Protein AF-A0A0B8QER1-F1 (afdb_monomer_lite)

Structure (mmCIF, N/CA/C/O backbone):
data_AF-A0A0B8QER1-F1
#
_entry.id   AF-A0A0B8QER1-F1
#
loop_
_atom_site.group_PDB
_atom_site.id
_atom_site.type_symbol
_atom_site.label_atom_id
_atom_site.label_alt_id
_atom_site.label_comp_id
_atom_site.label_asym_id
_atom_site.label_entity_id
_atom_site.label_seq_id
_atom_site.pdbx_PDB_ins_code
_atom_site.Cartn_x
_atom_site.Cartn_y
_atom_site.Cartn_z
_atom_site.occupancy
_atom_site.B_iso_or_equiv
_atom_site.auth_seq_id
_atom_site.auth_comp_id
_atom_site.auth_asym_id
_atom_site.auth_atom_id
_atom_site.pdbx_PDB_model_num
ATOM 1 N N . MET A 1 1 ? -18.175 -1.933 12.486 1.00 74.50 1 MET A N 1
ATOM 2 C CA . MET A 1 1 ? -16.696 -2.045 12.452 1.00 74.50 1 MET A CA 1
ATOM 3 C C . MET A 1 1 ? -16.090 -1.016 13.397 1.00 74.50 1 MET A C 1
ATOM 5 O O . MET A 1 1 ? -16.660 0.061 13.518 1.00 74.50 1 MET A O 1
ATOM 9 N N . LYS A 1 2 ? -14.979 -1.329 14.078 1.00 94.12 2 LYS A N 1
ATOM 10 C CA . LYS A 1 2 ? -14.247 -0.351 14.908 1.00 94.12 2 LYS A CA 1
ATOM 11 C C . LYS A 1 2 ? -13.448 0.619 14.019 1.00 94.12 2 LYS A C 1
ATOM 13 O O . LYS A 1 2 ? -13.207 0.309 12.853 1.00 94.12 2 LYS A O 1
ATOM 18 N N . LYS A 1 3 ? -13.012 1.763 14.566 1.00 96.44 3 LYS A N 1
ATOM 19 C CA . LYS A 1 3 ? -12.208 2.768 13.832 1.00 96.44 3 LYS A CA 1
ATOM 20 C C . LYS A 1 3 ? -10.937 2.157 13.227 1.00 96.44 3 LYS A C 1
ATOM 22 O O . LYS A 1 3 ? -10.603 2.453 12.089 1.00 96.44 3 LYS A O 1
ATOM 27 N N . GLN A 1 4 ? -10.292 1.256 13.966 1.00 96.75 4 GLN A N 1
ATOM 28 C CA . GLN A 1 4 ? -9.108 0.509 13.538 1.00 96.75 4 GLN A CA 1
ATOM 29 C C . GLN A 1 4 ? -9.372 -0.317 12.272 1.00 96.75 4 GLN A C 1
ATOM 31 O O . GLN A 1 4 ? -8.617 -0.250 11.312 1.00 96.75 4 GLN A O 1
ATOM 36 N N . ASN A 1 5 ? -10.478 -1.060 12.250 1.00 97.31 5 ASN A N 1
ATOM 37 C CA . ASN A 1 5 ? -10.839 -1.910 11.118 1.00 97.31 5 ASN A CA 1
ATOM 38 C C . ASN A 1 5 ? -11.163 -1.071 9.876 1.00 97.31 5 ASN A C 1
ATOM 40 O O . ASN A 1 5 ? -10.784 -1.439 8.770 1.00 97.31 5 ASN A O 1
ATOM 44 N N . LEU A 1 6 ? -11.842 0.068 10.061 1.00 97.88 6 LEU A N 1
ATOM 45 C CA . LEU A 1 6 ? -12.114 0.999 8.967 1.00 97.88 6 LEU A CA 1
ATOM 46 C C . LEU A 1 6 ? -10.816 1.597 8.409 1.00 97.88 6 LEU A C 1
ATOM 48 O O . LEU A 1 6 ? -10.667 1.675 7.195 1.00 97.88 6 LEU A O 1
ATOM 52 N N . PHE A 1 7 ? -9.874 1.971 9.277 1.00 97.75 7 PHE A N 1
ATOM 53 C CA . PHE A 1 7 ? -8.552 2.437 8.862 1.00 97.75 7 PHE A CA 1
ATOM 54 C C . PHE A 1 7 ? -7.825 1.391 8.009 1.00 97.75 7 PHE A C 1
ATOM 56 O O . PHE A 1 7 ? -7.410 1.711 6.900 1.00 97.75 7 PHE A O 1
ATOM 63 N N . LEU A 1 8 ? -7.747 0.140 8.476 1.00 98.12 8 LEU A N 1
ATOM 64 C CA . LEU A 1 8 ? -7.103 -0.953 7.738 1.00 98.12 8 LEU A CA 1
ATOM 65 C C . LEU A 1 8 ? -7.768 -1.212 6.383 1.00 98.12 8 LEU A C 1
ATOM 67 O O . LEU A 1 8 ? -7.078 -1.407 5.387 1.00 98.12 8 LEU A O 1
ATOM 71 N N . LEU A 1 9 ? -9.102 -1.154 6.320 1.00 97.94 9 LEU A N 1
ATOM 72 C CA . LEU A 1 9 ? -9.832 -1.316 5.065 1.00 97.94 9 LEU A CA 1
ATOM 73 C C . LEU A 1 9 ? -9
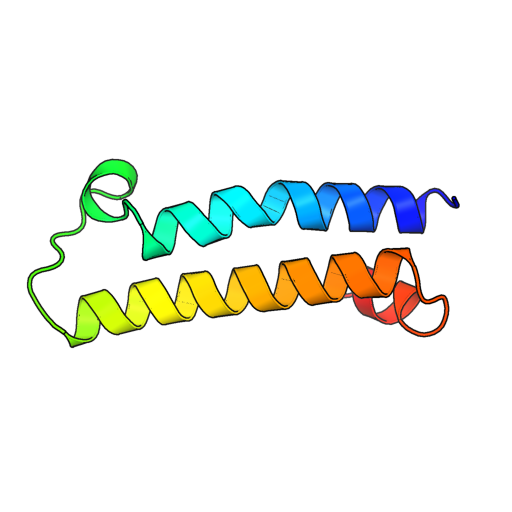.515 -0.188 4.072 1.00 97.94 9 LEU A C 1
ATOM 75 O O . LEU A 1 9 ? -9.261 -0.453 2.900 1.00 97.94 9 LEU A O 1
ATOM 79 N N . MET A 1 10 ? -9.490 1.065 4.534 1.00 97.94 10 MET A N 1
ATOM 80 C CA . MET A 1 10 ? -9.115 2.202 3.688 1.00 97.94 10 MET A CA 1
ATOM 81 C C . MET A 1 10 ? -7.653 2.119 3.241 1.00 97.94 10 MET A C 1
ATOM 83 O O . MET A 1 10 ? -7.365 2.404 2.083 1.00 97.94 10 MET A O 1
ATOM 87 N N . ALA A 1 11 ? -6.744 1.696 4.123 1.00 97.69 11 ALA A N 1
ATOM 88 C CA . ALA A 1 11 ? -5.336 1.495 3.791 1.00 97.69 11 ALA A CA 1
ATOM 89 C C . ALA A 1 11 ? -5.160 0.402 2.724 1.00 97.69 11 ALA A C 1
ATOM 91 O O . ALA A 1 11 ? -4.466 0.619 1.733 1.00 97.69 11 ALA A O 1
ATOM 92 N N . ALA A 1 12 ? -5.857 -0.732 2.868 1.00 97.81 12 ALA A N 1
ATOM 93 C CA . ALA A 1 12 ? -5.862 -1.816 1.887 1.00 97.81 12 ALA A CA 1
ATOM 94 C C . ALA A 1 12 ? -6.387 -1.362 0.512 1.00 97.81 12 ALA A C 1
ATOM 96 O O . ALA A 1 12 ? -5.797 -1.686 -0.518 1.00 97.81 12 ALA A O 1
ATOM 97 N N . ILE A 1 13 ? -7.467 -0.574 0.484 1.00 97.62 13 ILE A N 1
ATOM 98 C CA . ILE A 1 13 ? -8.009 -0.007 -0.759 1.00 97.62 13 ILE A CA 1
ATOM 99 C C . ILE A 1 13 ? -7.034 1.009 -1.365 1.00 97.62 13 ILE A C 1
ATOM 101 O O . ILE A 1 13 ? -6.825 1.005 -2.575 1.00 97.62 13 ILE A O 1
ATOM 105 N N . GLY A 1 14 ? -6.425 1.866 -0.542 1.00 97.38 14 GLY A N 1
ATOM 106 C CA . GLY A 1 14 ? -5.513 2.918 -0.989 1.00 97.38 14 GLY A CA 1
ATOM 107 C C . GLY A 1 14 ? -4.186 2.391 -1.536 1.00 97.38 14 GLY A C 1
ATOM 108 O O . GLY A 1 14 ? -3.667 2.940 -2.505 1.00 97.38 14 GLY A O 1
ATOM 109 N N . ILE A 1 15 ? -3.648 1.308 -0.969 1.00 97.44 15 ILE A N 1
ATOM 110 C CA . ILE A 1 15 ? -2.366 0.743 -1.413 1.00 97.44 15 ILE A CA 1
ATOM 111 C C . ILE A 1 15 ? -2.489 -0.061 -2.708 1.00 97.44 15 ILE A C 1
ATOM 113 O O . ILE A 1 15 ? -1.518 -0.178 -3.450 1.00 97.44 15 ILE A O 1
ATOM 117 N N . PHE A 1 16 ? -3.673 -0.584 -3.027 1.00 94.12 16 PHE A N 1
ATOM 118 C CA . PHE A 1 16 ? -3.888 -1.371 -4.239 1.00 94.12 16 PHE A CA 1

________________________

## TASK ITEM
Repeat, word for word, the lines above between the line holding "ATOM 20 C C" and the line holding "ATOM 44 N N", inclusive; omit everything else.

## ANSWER AREA
ATOM 20 C C . LYS A 1 3 ? -10.937 2.157 13.227 1.00 96.44 3 LYS A C 1
ATOM 22 O O . LYS A 1 3 ? -10.603 2.453 12.089 1.00 96.44 3 LYS A O 1
ATOM 27 N N . GLN A 1 4 ? -10.292 1.256 13.966 1.00 96.75 4 GLN A N 1
ATOM 28 C CA . GLN A 1 4 ? -9.108 0.509 13.538 1.00 96.75 4 GLN A CA 1
ATOM 29 C C . GLN A 1 4 ? -9.372 -0.317 12.272 1.00 96.75 4 GLN A C 1
ATOM 31 O O . GLN A 1 4 ? -8.617 -0.250 11.312 1.00 96.75 4 GLN A O 1
ATOM 36 N N . ASN A 1 5 ? -10.478 -1.060 12.250 1.00 97.31 5 ASN A N 1
ATOM 37 C CA . ASN A 1 5 ? -10.839 -1.910 11.118 1.00 97.31 5 ASN A CA 1
ATOM 38 C C . ASN A 1 5 ? -11.163 -1.071 9.876 1.00 97.31 5 ASN A C 1
ATOM 40 O O . ASN A 1 5 ? -10.784 -1.439 8.770 1.00 97.31 5 ASN A O 1
ATOM 44 N N . LEU A 1 6 ? -11.842 0.068 10.061 1.00 97.88 6 LEU A N 1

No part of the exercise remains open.